Data items
*****
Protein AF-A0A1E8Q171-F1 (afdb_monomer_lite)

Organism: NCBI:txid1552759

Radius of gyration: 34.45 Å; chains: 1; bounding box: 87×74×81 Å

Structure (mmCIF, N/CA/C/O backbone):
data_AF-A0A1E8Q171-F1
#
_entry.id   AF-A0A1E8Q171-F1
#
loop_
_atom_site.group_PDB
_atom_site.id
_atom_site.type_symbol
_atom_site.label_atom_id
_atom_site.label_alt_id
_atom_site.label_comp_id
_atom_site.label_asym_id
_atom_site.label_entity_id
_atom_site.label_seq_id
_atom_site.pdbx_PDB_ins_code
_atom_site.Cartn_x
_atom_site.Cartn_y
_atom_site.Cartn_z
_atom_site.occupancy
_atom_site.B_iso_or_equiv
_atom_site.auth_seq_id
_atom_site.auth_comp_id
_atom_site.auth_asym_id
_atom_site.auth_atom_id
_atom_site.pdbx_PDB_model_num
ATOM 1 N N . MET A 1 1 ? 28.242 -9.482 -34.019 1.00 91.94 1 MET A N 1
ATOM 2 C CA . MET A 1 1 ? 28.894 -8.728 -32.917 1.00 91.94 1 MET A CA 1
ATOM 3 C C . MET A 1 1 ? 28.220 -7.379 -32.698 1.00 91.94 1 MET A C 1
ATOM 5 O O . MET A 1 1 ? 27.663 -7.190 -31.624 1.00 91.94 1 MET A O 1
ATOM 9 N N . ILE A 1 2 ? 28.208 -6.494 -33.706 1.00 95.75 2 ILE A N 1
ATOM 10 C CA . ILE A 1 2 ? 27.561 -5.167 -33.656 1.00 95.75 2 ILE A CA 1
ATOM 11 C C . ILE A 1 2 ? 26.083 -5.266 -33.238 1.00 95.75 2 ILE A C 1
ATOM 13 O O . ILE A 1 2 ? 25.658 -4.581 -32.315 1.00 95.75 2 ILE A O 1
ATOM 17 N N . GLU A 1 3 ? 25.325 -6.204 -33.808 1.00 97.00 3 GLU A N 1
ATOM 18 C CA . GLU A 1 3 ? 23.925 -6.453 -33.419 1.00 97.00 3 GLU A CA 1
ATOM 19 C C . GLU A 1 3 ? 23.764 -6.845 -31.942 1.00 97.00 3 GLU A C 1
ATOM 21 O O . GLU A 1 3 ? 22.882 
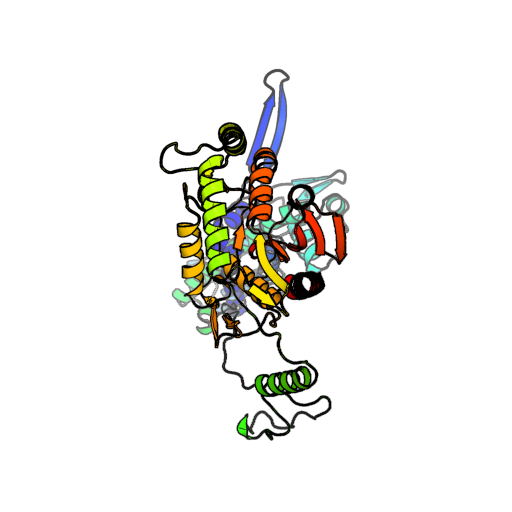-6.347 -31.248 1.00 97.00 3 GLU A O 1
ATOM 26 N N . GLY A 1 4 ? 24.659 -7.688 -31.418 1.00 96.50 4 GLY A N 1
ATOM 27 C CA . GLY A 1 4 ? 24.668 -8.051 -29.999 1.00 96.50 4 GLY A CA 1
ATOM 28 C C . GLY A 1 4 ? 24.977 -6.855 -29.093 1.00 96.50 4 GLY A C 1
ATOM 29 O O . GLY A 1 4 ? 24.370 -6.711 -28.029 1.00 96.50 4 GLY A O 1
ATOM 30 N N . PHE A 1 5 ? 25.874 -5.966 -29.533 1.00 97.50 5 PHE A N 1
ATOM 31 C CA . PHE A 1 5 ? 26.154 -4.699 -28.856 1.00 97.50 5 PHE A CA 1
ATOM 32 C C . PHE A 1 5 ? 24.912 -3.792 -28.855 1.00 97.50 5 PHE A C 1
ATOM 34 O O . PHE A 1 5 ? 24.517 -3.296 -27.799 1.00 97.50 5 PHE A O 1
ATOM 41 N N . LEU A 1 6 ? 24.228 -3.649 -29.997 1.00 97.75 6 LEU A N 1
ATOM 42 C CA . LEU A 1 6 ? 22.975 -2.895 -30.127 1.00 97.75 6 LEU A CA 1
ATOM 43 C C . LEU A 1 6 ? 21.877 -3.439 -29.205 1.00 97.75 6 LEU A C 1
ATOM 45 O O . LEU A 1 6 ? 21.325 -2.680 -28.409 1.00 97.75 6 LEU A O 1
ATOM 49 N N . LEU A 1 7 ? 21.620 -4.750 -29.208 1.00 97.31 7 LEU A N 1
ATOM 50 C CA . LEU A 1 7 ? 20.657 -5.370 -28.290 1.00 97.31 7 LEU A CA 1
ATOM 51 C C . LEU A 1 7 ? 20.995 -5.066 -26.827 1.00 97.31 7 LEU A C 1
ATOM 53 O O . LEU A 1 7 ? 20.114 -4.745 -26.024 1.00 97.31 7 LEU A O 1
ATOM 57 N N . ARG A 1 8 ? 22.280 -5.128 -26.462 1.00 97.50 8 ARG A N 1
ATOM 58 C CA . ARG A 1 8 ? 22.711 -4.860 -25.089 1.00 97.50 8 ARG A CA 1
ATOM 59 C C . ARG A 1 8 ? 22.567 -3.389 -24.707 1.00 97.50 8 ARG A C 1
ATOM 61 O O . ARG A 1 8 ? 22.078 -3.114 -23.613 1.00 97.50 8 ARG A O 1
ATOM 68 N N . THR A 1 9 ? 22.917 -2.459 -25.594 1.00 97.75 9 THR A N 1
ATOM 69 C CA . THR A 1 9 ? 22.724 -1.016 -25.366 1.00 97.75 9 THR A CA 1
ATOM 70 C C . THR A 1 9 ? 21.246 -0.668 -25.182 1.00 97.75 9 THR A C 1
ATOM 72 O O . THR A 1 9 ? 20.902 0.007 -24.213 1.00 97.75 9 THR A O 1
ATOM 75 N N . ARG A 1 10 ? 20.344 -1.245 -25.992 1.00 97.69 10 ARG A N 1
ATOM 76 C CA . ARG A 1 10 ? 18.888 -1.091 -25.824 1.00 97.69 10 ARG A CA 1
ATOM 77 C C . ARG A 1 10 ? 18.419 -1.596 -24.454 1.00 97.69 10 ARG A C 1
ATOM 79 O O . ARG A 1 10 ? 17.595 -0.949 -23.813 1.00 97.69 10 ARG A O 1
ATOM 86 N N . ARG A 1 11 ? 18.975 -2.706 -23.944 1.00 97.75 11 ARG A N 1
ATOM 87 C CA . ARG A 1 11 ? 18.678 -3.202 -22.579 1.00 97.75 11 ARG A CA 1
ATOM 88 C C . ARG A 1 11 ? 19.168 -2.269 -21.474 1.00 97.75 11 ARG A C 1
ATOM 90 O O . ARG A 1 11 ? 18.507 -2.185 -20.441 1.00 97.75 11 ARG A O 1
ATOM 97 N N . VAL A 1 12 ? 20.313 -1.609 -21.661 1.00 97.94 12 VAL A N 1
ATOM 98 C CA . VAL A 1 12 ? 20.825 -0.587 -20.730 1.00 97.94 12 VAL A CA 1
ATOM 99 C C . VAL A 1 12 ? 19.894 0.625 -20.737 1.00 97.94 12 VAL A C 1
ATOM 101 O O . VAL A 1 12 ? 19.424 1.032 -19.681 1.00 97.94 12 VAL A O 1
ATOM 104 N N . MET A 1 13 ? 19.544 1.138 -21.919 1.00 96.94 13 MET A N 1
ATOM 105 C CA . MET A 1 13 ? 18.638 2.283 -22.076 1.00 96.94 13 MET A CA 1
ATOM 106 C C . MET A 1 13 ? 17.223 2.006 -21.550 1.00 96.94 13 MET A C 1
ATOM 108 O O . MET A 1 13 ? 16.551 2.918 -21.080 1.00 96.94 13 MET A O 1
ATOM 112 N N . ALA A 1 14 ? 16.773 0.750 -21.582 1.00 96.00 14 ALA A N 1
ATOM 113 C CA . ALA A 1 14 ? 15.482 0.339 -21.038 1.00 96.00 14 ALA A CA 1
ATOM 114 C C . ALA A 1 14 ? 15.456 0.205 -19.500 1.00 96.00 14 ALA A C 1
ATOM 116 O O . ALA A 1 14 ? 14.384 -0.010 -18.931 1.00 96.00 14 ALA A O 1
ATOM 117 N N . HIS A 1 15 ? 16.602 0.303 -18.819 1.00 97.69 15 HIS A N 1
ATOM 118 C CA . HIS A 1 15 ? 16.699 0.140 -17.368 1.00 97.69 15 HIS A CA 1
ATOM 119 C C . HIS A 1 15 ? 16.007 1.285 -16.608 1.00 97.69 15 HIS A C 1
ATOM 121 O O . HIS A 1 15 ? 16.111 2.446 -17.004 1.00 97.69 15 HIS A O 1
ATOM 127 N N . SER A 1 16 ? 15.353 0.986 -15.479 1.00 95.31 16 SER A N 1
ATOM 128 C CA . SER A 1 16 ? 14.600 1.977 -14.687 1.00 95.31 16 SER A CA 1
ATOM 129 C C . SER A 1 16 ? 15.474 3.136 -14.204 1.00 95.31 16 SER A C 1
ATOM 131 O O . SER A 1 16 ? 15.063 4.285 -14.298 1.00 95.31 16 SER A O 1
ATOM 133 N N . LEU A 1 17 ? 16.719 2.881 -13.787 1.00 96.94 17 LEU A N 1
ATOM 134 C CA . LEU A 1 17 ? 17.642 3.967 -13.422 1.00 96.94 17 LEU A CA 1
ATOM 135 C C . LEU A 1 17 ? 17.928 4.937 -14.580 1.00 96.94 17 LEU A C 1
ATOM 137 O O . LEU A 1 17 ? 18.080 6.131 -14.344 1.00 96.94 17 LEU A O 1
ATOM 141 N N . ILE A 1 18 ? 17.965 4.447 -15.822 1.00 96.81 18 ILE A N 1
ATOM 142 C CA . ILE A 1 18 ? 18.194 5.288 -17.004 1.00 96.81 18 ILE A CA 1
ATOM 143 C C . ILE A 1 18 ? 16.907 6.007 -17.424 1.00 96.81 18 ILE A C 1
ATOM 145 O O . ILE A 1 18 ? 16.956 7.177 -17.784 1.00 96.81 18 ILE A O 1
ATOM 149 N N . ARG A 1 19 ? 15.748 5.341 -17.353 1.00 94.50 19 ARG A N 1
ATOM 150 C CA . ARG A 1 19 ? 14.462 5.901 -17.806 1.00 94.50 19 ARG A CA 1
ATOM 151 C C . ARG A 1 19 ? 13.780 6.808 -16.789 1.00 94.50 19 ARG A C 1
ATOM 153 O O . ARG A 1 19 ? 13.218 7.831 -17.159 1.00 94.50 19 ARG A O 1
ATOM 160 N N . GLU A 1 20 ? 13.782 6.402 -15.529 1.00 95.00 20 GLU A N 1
*****
Task brief: Write down exactly the line with "ATOM 121 O O", then each line after it through the end of the data.

Answer to this problem:
ATOM 121 O O . HIS A 1 15 ? 16.111 2.446 -17.004 1.00 97.69 15 HIS A O 1
ATOM 127 N N . SER A 1 16 ? 15.353 0.986 -15.479 1.00 95.31 16 SER A N 1
ATOM 128 C CA . SER A 1 16 ? 14.600 1.977 -14.687 1.00 95.31 16 SER A CA 1
ATOM 129 C C . SER A 1 16 ? 15.474 3.136 -14.204 1.00 95.31 16 SER A C 1
ATOM 131 O O . SER A 1 16 ? 15.063 4.285 -14.298 1.00 95.31 16 SER A O 1
ATOM 133 N N . LEU A 1 17 ? 16.719 2.881 -13.787 1.00 96.94 17 LEU A N 1
ATOM 134 C CA . LEU A 1 17 ? 17.642 3.967 -13.422 1.00 96.94 17 LEU A CA 1
ATOM 135 C C . LEU A 1 17 ? 17.928 4.937 -14.580 1.00 96.94 17 LEU A C 1
ATOM 137 O O . LEU A 1 17 ? 18.080 6.131 -14.344 1.00 96.94 17 LEU A O 1
ATOM 141 N N . ILE A 1 18 ? 17.965 4.447 -15.822 1.00 96.81 18 ILE A N 1
ATOM 142 C CA . ILE A 1 18 ? 18.194 5.288 -17.004 1.00 96.81 18 ILE A CA 1
ATOM 143 C C . ILE A 1 18 ? 16.907 6.007 -17.424 1.00 96.81 18 ILE A C 1
ATOM 145 O O . ILE A 1 18 ? 16.956 7.177 -17.784 1.00 96.81 18 ILE A O 1
ATOM 149 N N . ARG A 1 19 ? 15.748 5.341 -17.353 1.00 94.50 19 ARG A N 1
ATOM 150 C CA . ARG A 1 19 ? 14.462 5.901 -17.806 1.00 94.50 19 ARG A CA 1
ATOM 151 C C . ARG A 1 19 ? 13.780 6.808 -16.789 1.00 94.50 19 ARG A C 1
ATOM 153 O O . ARG A 1 19 ? 13.218 7.831 -17.159 1.00 94.50 19 ARG A O 1
ATOM 160 N N . GLU A 1 20 ? 13.782 6.402 -15.529 1.00 95.00 20 GLU A N 1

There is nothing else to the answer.